▶ [TRY IT]
Would you please retype, exactly, the lines of the listing below between the line with "ATOM 75 O O" and the line with "ATOM 99 C C", inclusive?

▶ [MATERIALS PROVIDED]
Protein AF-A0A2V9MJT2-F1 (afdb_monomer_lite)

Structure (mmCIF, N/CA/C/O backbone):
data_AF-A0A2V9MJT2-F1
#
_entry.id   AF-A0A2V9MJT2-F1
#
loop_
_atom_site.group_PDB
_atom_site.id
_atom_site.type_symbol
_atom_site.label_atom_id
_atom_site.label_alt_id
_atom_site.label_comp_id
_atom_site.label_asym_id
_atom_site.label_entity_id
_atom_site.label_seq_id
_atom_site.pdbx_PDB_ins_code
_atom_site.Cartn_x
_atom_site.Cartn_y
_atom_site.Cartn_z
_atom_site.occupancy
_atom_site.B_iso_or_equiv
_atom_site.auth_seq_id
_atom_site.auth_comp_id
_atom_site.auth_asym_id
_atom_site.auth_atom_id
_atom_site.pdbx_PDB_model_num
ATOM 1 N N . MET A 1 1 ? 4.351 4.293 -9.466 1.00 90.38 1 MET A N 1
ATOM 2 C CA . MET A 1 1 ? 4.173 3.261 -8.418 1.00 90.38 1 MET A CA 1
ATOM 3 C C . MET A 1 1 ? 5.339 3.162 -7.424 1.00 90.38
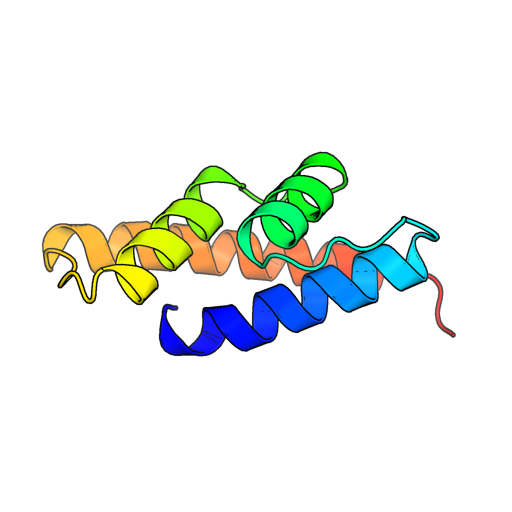 1 MET A C 1
ATOM 5 O O . MET A 1 1 ? 5.105 3.367 -6.243 1.00 90.38 1 MET A O 1
ATOM 9 N N . LEU A 1 2 ? 6.598 2.908 -7.821 1.00 92.62 2 LEU A N 1
ATOM 10 C CA . LEU A 1 2 ? 7.682 2.696 -6.830 1.00 92.62 2 LEU A CA 1
ATOM 11 C C . LEU A 1 2 ? 8.014 3.935 -5.974 1.00 92.62 2 LEU A C 1
ATOM 13 O O . LEU A 1 2 ? 8.174 3.828 -4.757 1.00 92.62 2 LEU A O 1
ATOM 17 N N . ARG A 1 3 ? 8.081 5.126 -6.588 1.00 91.69 3 ARG A N 1
ATOM 18 C CA . ARG A 1 3 ? 8.361 6.387 -5.868 1.00 91.69 3 ARG A CA 1
ATOM 19 C C . ARG A 1 3 ? 7.254 6.760 -4.880 1.00 91.69 3 ARG A C 1
ATOM 21 O O . ARG A 1 3 ? 7.542 7.271 -3.804 1.00 91.69 3 ARG A O 1
ATOM 28 N N . SER A 1 4 ? 6.004 6.465 -5.226 1.00 93.62 4 SER A N 1
ATOM 29 C CA . SER A 1 4 ? 4.838 6.775 -4.400 1.00 93.62 4 SER A CA 1
ATOM 30 C C . SER A 1 4 ? 4.655 5.807 -3.229 1.00 93.62 4 SER A C 1
ATOM 32 O O . SER A 1 4 ? 3.990 6.167 -2.264 1.00 93.62 4 SER A O 1
ATOM 34 N N . LEU A 1 5 ? 5.290 4.626 -3.241 1.00 94.88 5 LEU A N 1
ATOM 35 C CA . LEU A 1 5 ? 5.129 3.601 -2.202 1.00 94.88 5 LEU A CA 1
ATOM 36 C C . LEU A 1 5 ? 5.341 4.128 -0.774 1.00 94.88 5 LEU A C 1
ATOM 38 O O . LEU A 1 5 ? 4.614 3.746 0.133 1.00 94.88 5 LEU A O 1
ATOM 42 N N . SER A 1 6 ? 6.309 5.022 -0.553 1.00 93.69 6 SER A N 1
ATOM 43 C CA . SER A 1 6 ? 6.546 5.581 0.788 1.00 93.69 6 SER A CA 1
ATOM 44 C C . SER A 1 6 ? 5.379 6.431 1.278 1.00 93.69 6 SER A C 1
ATOM 46 O O . SER A 1 6 ? 5.068 6.376 2.461 1.00 93.69 6 SER A O 1
ATOM 48 N N . ALA A 1 7 ? 4.717 7.168 0.383 1.00 95.19 7 ALA A N 1
ATOM 49 C CA . ALA A 1 7 ? 3.526 7.932 0.736 1.00 95.19 7 ALA A CA 1
ATOM 50 C C . ALA A 1 7 ? 2.365 6.999 1.111 1.00 95.19 7 ALA A C 1
ATOM 52 O O . ALA A 1 7 ? 1.698 7.240 2.112 1.00 95.19 7 ALA A O 1
ATOM 53 N N . PHE A 1 8 ? 2.183 5.890 0.384 1.00 95.69 8 PHE A N 1
ATOM 54 C CA . PHE A 1 8 ? 1.172 4.882 0.727 1.00 95.69 8 PHE A CA 1
ATOM 55 C C . PHE A 1 8 ? 1.442 4.210 2.069 1.00 95.69 8 PHE A C 1
ATOM 57 O O . PHE A 1 8 ? 0.527 4.100 2.871 1.00 95.69 8 PHE A O 1
ATOM 64 N N . VAL A 1 9 ? 2.686 3.829 2.367 1.00 96.81 9 VAL A N 1
ATOM 65 C CA . VAL A 1 9 ? 3.018 3.247 3.680 1.00 96.81 9 VAL A CA 1
ATOM 66 C C . VAL A 1 9 ? 2.737 4.241 4.810 1.00 96.81 9 VAL A C 1
ATOM 68 O O . VAL A 1 9 ? 2.190 3.856 5.842 1.00 96.81 9 VAL A O 1
ATOM 71 N N . THR A 1 10 ? 3.052 5.525 4.615 1.00 96.56 10 THR A N 1
ATOM 72 C CA . THR A 1 10 ? 2.673 6.577 5.567 1.00 96.56 10 THR A CA 1
ATOM 73 C C . THR A 1 10 ? 1.157 6.661 5.724 1.00 96.56 10 THR A C 1
ATOM 75 O O . THR A 1 10 ? 0.671 6.718 6.850 1.00 96.56 10 THR A O 1
ATOM 78 N N . LEU A 1 11 ? 0.399 6.632 4.629 1.00 95.69 11 LEU A N 1
ATOM 79 C CA . LEU A 1 11 ? -1.062 6.669 4.663 1.00 95.69 11 LEU A CA 1
ATOM 80 C C . LEU A 1 11 ? -1.645 5.451 5.399 1.00 95.69 11 LEU A C 1
ATOM 82 O O . LEU A 1 11 ? -2.441 5.627 6.314 1.00 95.69 11 LEU A O 1
ATOM 86 N N . PHE A 1 12 ? -1.186 4.238 5.087 1.00 97.00 12 PHE A N 1
ATOM 87 C CA . PHE A 1 12 ? -1.586 2.998 5.765 1.00 97.00 12 PHE A CA 1
ATOM 88 C C . PHE A 1 12 ? -1.355 3.079 7.269 1.00 97.00 12 PHE A C 1
ATOM 90 O O . PHE A 1 12 ? -2.231 2.733 8.056 1.00 97.00 12 PHE A O 1
ATOM 97 N N . ARG A 1 13 ? -0.195 3.605 7.673 1.00 97.00 13 ARG A N 1
ATOM 98 C CA . ARG A 1 13 ? 0.133 3.855 9.074 1.00 97.00 13 ARG A CA 1
ATOM 99 C C . ARG A 1 13 ? -0.894 4.767 9.750 1.00 97.00 13 ARG A C 1
ATOM 101 O O . ARG A 1 13 ? -1.347 4.431 10.837 1.00 97.00 13 ARG A O 1
ATOM 108 N N . HIS A 1 14 ? -1.263 5.889 9.136 1.00 94.94 14 HIS A N 1
ATOM 109 C CA . HIS A 1 14 ? -2.235 6.812 9.732 1.00 94.94 14 HIS A CA 1
ATOM 110 C C . HIS A 1 14 ? -3.653 6.237 9.739 1.00 94.94 14 HIS A C 1
ATOM 112 O O . HIS A 1 14 ? -4.364 6.412 10.721 1.00 94.94 14 HIS A O 1
ATOM 118 N N . ILE A 1 15 ? -4.046 5.491 8.703 1.00 94.38 15 ILE A N 1
ATOM 119 C CA . ILE A 1 15 ? -5.341 4.802 8.688 1.00 94.38 15 ILE A CA 1
ATOM 120 C C . ILE A 1 15 ? -5.414 3.773 9.822 1.00 94.38 15 ILE A C 1
ATOM 122 O O . ILE A 1 15 ? -6.407 3.739 10.539 1.00 94.38 15 ILE A O 1
ATOM 126 N N . LEU A 1 16 ? -4.350 2.997 10.056 1.00 94.94 16 LEU A N 1
ATOM 127 C CA . LEU A 1 16 ? -4.288 2.082 11.199 1.00 94.94 16 LEU A CA 1
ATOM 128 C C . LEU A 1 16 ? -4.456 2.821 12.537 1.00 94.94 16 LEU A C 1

▶ [OUTPUT BELOW]
ATOM 75 O O . THR A 1 10 ? 0.671 6.718 6.850 1.00 96.56 10 THR A O 1
ATOM 78 N N . LEU A 1 11 ? 0.399 6.632 4.629 1.00 95.69 11 LEU A N 1
ATOM 79 C CA . LEU A 1 11 ? -1.062 6.669 4.663 1.00 95.69 11 LEU A CA 1
ATOM 80 C C . LEU A 1 11 ? -1.645 5.451 5.399 1.00 95.69 11 LEU A C 1
ATOM 82 O O . LEU A 1 11 ? -2.441 5.627 6.314 1.00 95.69 11 LEU A O 1
ATOM 86 N N . PHE A 1 12 ? -1.186 4.238 5.087 1.00 97.00 12 PHE A N 1
ATOM 87 C CA . PHE A 1 12 ? -1.586 2.998 5.765 1.00 97.00 12 PHE A CA 1
ATOM 88 C C . PHE A 1 12 ? -1.355 3.079 7.269 1.00 97.00 12 PHE A C 1
ATOM 90 O O . PHE A 1 12 ? -2.231 2.733 8.056 1.00 97.00 12 PHE A O 1
ATOM 97 N N . ARG A 1 13 ? -0.195 3.605 7.673 1.00 97.00 13 ARG A N 1
ATOM 98 C CA . ARG A 1 13 ? 0.133 3.855 9.074 1.00 97.00 13 ARG A CA 1
ATOM 99 C C . ARG A 1 13 ? -0.894 4.767 9.750 1.00 97.00 13 ARG A C 1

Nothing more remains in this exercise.